Norwegian trade unions have put off a decision to escalate an offshore oil and gas workers strike until Friday.
The strike, now in its 10th day, has cut daily Norwegian oil production by an estimated 13 per cent and gas output by around 4 per cent and has resulted in delays to crude shipments from the world's eighth-largest exporter.
Union leaders at a meeting on Tuesday decided against an escalation, aware that it could trigger a government intervention.
"The strike is at the right level for now," SAFE union leader Hilde Marit Rysst said, adding that workers were keen to avoid government intervention in the conflict. The next meeting is scheduled for July 6, she said.
"At this point we employ a delaying tactic where we want to inflict sufficient pain on oil firms to bring them back to the negotiating table," Rysst added.
Norway’s government has the power to force an end to a strike that it believes affects security or vital national interests. So far, government spokesmen have said the conflict should be resolved by the unions and the oil companies.
Brent crude futures topped $101 a barrel for the first time in three weeks on Tuesday mainly due to tension over Iran, which increased worries about supply, but the reduced shipments from Norway contributed to supporting prices.
"At this time there is nothing to indicate that the continuation of the strike will affect production more than it already has," said Leif Sande, leader of the Industri Energi union.
Operator Statoil has estimated the production cuts to be between 230,000 to 250,000 barrels of oil and natural gas liquids per day. About 4 per cent of Norway’s gas output has also been affected.
"The strike comes at a pivotal time for Europe, with sanctions on Iran just coming into effect and the economy struggling. In that perspective, 250,000 barrels is quite a lot," Nordea oil market analyst Thina Margrethe Saltvedt said.
"It's hard to predict how long the strike could go on for, but I'm sure they could keep it going for another week at the current levels. If the unions escalate, they risk government intervention, and they want to avoid that."

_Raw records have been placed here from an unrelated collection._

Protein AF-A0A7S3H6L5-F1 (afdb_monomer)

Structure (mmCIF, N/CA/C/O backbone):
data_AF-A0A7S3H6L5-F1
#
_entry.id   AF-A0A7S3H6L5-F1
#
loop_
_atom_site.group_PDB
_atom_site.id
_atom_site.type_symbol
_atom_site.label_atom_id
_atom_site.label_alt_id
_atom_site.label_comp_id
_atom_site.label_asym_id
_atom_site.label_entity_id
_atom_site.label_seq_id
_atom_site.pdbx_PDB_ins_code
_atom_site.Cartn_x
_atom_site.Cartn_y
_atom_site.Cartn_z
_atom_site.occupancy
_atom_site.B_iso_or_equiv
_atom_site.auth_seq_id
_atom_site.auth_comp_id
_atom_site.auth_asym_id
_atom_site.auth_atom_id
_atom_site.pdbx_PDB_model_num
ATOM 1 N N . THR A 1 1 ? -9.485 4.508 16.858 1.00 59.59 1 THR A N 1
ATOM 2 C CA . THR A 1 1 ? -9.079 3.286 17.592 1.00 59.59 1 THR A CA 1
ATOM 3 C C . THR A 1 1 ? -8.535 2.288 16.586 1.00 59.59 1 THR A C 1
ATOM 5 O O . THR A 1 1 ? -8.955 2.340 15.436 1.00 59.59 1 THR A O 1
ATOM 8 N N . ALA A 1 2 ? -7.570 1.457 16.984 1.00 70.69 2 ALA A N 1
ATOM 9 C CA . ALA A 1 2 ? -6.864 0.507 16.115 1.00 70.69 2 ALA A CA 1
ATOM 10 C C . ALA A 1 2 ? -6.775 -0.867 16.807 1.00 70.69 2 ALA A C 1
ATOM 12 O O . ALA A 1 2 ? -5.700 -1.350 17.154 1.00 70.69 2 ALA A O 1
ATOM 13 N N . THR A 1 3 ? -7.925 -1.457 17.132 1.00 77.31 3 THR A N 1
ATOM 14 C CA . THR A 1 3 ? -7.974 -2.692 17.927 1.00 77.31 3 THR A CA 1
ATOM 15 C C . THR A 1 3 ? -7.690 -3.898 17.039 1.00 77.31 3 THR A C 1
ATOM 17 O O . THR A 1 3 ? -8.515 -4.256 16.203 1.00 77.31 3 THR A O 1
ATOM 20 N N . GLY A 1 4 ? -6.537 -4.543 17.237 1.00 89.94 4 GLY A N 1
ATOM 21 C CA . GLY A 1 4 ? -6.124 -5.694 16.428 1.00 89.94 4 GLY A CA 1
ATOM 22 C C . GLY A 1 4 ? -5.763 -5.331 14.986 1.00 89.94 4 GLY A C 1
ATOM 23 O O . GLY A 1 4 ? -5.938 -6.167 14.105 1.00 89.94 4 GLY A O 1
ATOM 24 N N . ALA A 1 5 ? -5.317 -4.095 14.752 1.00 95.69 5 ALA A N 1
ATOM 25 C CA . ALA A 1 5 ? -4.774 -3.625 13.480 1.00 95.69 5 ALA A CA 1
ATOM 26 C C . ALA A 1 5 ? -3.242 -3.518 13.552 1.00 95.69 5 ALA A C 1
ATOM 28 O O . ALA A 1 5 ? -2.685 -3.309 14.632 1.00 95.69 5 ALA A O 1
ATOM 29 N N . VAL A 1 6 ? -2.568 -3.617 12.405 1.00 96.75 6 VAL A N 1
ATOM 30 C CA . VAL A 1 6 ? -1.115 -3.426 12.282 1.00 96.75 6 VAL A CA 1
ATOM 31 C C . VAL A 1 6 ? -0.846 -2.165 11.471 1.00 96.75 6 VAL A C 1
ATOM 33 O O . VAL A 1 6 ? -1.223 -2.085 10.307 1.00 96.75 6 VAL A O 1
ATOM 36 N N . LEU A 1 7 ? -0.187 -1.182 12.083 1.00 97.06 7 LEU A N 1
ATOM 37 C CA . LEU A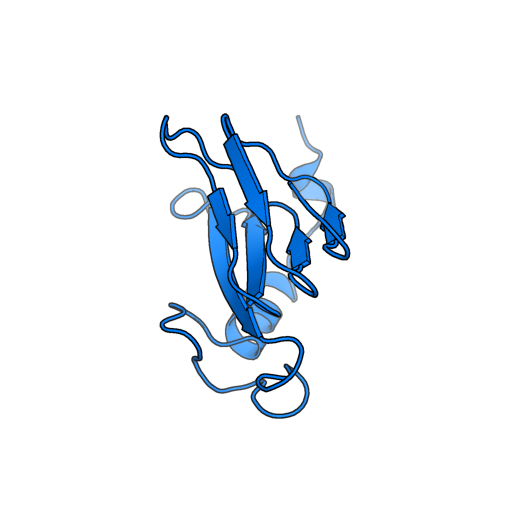 1 7 ? 0.145 0.097 11.455 1.00 97.06 7 LEU A CA 1
ATOM 38 C C . LEU A 1 7 ? 1.657 0.329 11.553 1.00 97.06 7 LEU A C 1
ATOM 40 O O . LEU A 1 7 ? 2.195 0.361 12.659 1.00 97.06 7 LEU A O 1
ATOM 44 N N . VAL A 1 8 ? 2.342 0.491 10.419 1.00 97.75 8 VAL A N 1
ATOM 45 C CA . VAL A 1 8 ? 3.805 0.682 10.366 1.00 97.75 8 VAL A CA 1
ATOM 46 C C . VAL A 1 8 ? 4.144 1.856 9.453 1.00 97.75 8 VAL A C 1
ATOM 48 O O . VAL A 1 8 ? 3.800 1.835 8.280 1.00 97.75 8 VAL A O 1
ATOM 51 N N . ASN A 1 9 ? 4.828 2.886 9.954 1.00 97.12 9 ASN A N 1
ATOM 52 C CA . ASN A 1 9 ? 5.132 4.102 9.178 1.00 97.12 9 ASN A CA 1
ATOM 53 C C . ASN A 1 9 ? 3.879 4.732 8.538 1.00 97.12 9 ASN A C 1
ATOM 55 O O . ASN A 1 9 ? 3.858 5.028 7.345 1.00 97.12 9 ASN A O 1
ATOM 59 N N . VAL A 1 10 ? 2.815 4.893 9.328 1.00 97.19 10 VAL A N 1
ATOM 60 C CA . VAL A 1 10 ? 1.571 5.535 8.886 1.00 97.19 10 VAL A CA 1
ATOM 61 C C . VAL A 1 10 ? 1.483 6.925 9.502 1.00 97.19 10 VAL A C 1
ATOM 63 O O . VAL A 1 10 ? 1.518 7.057 10.726 1.00 97.19 10 VAL A O 1
ATOM 66 N N . CYS A 1 11 ? 1.357 7.953 8.667 1.00 96.50 11 CYS A N 1
ATOM 67 C CA . CYS A 1 11 ? 1.250 9.344 9.094 1.00 96.50 11 CYS A CA 1
ATOM 68 C C . CYS A 1 11 ? -0.041 9.961 8.550 1.00 96.50 11 CYS A C 1
ATOM 70 O O . CYS A 1 11 ? -0.212 10.066 7.339 1.00 96.50 11 CYS A O 1
ATOM 72 N N . ALA A 1 12 ? -0.948 10.360 9.441 1.00 96.94 12 ALA A N 1
ATOM 73 C CA . ALA A 1 12 ? -2.179 11.061 9.090 1.00 96.94 12 ALA A CA 1
ATOM 74 C C . ALA A 1 12 ? -2.679 11.895 10.270 1.00 96.94 12 ALA A C 1
ATOM 76 O O . ALA A 1 12 ? -2.392 11.573 11.426 1.00 96.94 12 ALA A O 1
ATOM 77 N N . LYS A 1 13 ? -3.487 12.927 9.998 1.00 96.88 13 LYS A N 1
ATOM 78 C CA . LYS A 1 13 ? -4.123 13.742 11.053 1.00 96.88 13 LYS A CA 1
ATOM 79 C C . LYS A 1 13 ? -5.087 12.932 11.920 1.00 96.88 13 LYS A C 1
ATOM 81 O O . LYS A 1 13 ? -5.243 13.206 13.108 1.00 96.88 13 LYS A O 1
ATOM 86 N N . LYS A 1 14 ? -5.709 11.905 11.335 1.00 96.50 14 LYS A N 1
ATOM 87 C CA . LYS A 1 14 ? -6.615 10.972 12.008 1.00 96.50 14 LYS A CA 1
ATOM 88 C C . LYS A 1 14 ? -6.455 9.571 11.432 1.00 96.50 14 LYS A C 1
ATOM 90 O O . LYS A 1 14 ? -6.288 9.413 10.227 1.00 96.50 14 LYS A O 1
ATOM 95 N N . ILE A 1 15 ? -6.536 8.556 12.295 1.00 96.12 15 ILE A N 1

The Norwegian Oil Industry Association (OLF), representing Statoil and other operators, for its part could declare a lockout, threatening a complete production shutdown.
This would virtually guarantee government intervention but could also poison future relations with the unions.
Repeating a previous statement, OLF spokeswoman Eli Ane Nedreskaar said the industry "has the possibility" of a lockout and was discussing it. "I can't comment on the prospects of it," she said.
The unions said there had been some contact with employers but there was no basis yet for resuming full negotiations.
"We'd like a solution as soon as possible and would like to contribute to that, but we also need a signal from employers that they're willing to make concessions," Leif Sande of Industri Energi said.